Sul tema della tele-robotica e, più in generale, delle innovazioni tecnologiche nel campo dell’automazione e dell’intelligenza artificiale, Baldwin è tornato di recente con il libro Rivoluzione globotica. Globalizzazione, robotica e futuro del lavoro (il Mulino 2020). Il volume mette a fuoco le due principali sfide che caratterizzano il crollo del terzo vincolo di cui sopra: da un lato la concorrenza a basso costo dei cosiddetti tele-migranti (IR, intelligenza remota), lavoratori freelance capaci grazie agli sviluppi nel campo delle telecomunicazioni di prestare servizi rimanendo nel loro paese d’origine, dall’altro la penetrazione dell’intelligenza artificiale (IA) nel settore dei servizi. «Una forma di IA chiamata machine learning (“apprendimento automatico”) ha dotato i computer di capacità inimmaginabili fino a qualche tempo fa: leggere, scrivere, parlare e riconoscere sottili schemi logici. A quanto pare alcune di queste nuove abilità sono utili negli uffici e ciò rende i robot-colletti bianchi […] dei concorrenti formidabili per alcune mansioni. La combinazione di questa nuova forma di globalizzazione e di questa nuova forma di robotica – che chiamiamo “globotica” – è davvero inedita» (p.11).
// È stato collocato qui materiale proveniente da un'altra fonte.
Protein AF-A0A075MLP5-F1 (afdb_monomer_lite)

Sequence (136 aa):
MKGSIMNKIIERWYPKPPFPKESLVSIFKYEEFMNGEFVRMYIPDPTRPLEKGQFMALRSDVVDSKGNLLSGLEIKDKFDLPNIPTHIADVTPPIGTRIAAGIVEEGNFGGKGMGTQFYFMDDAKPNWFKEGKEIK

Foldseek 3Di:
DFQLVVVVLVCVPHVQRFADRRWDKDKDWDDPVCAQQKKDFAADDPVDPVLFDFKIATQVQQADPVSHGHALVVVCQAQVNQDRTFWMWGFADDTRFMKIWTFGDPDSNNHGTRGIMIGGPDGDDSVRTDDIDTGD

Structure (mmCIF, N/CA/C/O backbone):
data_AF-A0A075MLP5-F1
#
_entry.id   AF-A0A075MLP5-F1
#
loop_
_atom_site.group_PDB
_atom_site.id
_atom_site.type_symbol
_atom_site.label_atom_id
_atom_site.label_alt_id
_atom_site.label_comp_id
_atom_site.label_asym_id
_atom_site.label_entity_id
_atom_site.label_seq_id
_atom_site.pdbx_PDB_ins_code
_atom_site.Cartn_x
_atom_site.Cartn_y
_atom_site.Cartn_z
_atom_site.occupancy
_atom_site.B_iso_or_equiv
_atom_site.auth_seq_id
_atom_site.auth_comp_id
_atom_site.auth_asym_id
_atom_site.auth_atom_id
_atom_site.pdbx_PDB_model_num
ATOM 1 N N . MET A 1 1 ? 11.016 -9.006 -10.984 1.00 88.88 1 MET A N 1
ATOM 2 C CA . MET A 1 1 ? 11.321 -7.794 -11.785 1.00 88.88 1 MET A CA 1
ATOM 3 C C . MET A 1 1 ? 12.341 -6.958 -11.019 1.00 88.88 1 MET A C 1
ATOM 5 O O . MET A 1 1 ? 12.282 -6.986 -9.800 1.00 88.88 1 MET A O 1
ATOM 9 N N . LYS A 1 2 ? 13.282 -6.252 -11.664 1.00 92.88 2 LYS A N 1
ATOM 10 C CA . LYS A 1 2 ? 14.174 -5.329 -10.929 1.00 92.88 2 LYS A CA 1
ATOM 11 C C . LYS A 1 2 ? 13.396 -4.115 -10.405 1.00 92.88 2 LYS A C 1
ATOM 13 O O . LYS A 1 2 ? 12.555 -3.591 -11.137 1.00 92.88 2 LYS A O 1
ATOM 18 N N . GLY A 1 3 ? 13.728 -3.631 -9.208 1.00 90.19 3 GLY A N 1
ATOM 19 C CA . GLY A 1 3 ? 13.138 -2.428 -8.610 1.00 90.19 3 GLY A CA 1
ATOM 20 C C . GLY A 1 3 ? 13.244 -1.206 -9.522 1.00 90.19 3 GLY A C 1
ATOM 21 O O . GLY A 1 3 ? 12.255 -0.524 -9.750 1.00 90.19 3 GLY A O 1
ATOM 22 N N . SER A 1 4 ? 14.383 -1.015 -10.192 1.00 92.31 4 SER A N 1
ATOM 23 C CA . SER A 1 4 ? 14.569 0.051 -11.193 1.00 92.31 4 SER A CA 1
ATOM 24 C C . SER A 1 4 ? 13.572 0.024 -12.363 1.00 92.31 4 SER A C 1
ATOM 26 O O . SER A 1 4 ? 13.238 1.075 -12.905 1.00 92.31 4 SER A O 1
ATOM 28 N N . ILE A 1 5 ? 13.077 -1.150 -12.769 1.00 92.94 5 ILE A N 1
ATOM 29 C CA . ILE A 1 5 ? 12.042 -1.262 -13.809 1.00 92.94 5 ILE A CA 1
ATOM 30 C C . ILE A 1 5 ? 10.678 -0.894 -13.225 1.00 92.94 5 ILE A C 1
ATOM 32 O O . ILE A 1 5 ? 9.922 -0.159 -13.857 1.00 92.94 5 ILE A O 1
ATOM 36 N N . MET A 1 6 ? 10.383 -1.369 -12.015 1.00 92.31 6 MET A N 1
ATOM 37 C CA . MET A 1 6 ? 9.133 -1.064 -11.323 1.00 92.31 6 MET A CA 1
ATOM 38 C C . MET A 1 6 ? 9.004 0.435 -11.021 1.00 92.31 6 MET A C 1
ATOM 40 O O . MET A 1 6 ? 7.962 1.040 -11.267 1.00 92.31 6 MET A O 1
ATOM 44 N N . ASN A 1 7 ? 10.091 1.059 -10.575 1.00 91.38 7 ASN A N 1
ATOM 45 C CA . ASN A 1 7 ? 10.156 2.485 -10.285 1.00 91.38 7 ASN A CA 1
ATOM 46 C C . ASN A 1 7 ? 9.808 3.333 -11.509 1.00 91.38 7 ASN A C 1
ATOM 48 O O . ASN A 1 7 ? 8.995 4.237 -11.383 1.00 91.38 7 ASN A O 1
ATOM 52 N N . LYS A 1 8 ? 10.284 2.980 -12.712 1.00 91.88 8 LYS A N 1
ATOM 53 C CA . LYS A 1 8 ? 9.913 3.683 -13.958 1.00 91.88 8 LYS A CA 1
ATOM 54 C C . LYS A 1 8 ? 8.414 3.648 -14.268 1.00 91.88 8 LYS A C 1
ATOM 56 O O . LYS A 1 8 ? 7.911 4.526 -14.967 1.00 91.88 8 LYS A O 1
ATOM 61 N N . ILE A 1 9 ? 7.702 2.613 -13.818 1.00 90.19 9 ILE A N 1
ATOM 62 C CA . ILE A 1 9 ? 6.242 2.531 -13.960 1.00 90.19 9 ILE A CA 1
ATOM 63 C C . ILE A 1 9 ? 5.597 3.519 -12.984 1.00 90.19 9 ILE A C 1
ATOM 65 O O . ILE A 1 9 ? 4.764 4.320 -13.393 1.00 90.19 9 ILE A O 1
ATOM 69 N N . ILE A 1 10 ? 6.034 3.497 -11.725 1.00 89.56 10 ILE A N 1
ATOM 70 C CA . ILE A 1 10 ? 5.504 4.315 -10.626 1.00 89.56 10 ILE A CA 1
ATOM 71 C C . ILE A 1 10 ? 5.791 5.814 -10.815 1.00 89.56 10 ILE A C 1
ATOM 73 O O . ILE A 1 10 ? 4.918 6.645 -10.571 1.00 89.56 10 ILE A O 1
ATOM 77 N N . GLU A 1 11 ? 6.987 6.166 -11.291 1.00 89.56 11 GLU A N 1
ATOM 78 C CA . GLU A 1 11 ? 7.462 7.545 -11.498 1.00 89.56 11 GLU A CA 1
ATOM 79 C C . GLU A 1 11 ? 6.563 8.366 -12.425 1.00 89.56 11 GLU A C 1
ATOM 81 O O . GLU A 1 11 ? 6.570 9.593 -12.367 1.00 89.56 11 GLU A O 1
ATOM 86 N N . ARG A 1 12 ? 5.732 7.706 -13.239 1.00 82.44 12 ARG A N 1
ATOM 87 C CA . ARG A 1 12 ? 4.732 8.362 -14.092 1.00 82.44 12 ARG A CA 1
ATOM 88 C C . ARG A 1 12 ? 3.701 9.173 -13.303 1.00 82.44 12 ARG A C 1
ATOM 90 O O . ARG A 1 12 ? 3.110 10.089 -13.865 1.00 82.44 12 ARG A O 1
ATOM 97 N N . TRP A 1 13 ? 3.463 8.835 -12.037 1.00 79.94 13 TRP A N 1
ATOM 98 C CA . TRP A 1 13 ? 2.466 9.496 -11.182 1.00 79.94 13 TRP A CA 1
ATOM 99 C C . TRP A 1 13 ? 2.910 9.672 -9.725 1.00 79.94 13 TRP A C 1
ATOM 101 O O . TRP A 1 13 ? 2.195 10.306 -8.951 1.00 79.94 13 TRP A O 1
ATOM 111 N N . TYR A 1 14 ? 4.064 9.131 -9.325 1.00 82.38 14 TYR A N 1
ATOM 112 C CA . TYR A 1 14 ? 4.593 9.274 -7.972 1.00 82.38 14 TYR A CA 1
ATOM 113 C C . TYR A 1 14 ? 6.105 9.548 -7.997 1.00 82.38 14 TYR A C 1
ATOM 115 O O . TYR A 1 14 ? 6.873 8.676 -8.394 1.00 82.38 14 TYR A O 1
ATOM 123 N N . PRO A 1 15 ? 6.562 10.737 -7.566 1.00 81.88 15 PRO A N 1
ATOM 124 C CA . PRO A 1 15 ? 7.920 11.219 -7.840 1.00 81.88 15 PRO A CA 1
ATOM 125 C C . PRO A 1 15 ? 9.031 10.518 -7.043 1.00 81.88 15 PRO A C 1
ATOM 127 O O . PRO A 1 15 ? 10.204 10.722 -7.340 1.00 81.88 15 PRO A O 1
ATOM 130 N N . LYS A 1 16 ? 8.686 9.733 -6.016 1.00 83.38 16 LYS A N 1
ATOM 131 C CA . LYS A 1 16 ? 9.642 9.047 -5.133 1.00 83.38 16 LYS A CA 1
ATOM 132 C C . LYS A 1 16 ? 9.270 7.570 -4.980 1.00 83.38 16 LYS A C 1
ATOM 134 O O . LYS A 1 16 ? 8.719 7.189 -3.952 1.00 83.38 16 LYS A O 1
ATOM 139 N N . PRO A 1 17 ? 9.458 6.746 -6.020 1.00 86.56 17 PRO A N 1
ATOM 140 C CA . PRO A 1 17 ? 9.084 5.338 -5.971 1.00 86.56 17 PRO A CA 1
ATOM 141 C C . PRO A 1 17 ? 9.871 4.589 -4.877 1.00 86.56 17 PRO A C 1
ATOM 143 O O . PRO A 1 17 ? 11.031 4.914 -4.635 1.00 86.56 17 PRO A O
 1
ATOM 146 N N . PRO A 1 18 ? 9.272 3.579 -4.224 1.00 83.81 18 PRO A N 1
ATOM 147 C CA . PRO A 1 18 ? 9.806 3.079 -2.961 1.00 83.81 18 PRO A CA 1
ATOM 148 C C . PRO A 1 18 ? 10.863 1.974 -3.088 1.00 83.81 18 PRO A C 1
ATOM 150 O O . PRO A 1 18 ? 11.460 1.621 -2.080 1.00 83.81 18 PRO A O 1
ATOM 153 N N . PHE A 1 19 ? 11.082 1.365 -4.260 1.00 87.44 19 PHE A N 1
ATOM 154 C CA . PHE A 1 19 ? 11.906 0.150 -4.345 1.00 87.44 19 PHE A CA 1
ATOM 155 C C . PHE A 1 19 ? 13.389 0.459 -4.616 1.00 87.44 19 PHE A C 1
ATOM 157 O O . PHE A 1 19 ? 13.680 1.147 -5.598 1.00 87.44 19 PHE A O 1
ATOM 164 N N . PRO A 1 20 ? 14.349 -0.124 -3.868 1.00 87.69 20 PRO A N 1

Ogni grande trasformazione, per usare il lessico di Karl Polanyi, comporta inevitabilmente strappi più o meno dolorosi nel tessuto sociale, dovuti allo smarrimento che segue ineluttabile ogni qualvolta avvenga una dissoluzione dell’ordine tradizionale con le sue coordinate e le sue gerarchie. Baldwin evidenzia come la progressione avvenga in quattro fasi: sinteticamente, la tecnologia produce una trasformazione economica, la quale produce a sua volta uno sconvolgimento economico-sociale, cui segue una reazione che a sua volta porta ad una soluzione. Questa cornice concettuale risente del pensiero di Émile Durkheim, secondo cui l’ordine sociale frena il caos individuale, motivo per cui le grandi trasformazioni, capaci di disintegrare il primo, favoriscono come reazione il dilagare del secondo. Ad esempio, i radicali mutamenti che portarono dalla campagna alla fabbrica, dal rurale all’urbano, dalla terra al capitale – uniti ad un aumento delle disuguaglianze – furono così traumatici che le tensioni in seno alla società aprirono la strada ai totalitarismi.
Un altro esempio, più recente, è il voto di protesta a favore di Trump o della Brexit nel 2016: anche in questo caso è possibile cogliere, tra le altre, cause economico-sociali radicate nei profondi cambiamenti che hanno interessato le società occidentali nella transizione verso l’economia della conoscenza, tra cui le delocalizzazioni, il passaggio dalla fabbrica agli uffici con il conseguente calo dell’occupazione del settore secondario, l’automazione di alcune mansioni manuali e la competizione di Cina e altri paesi emergenti. Una reazione tendenzialmente modesta, non paragonabile a quella della prima metà del XX secolo, ma comunque utile per comprendere l’impatto delle grandi trasformazioni sulla società.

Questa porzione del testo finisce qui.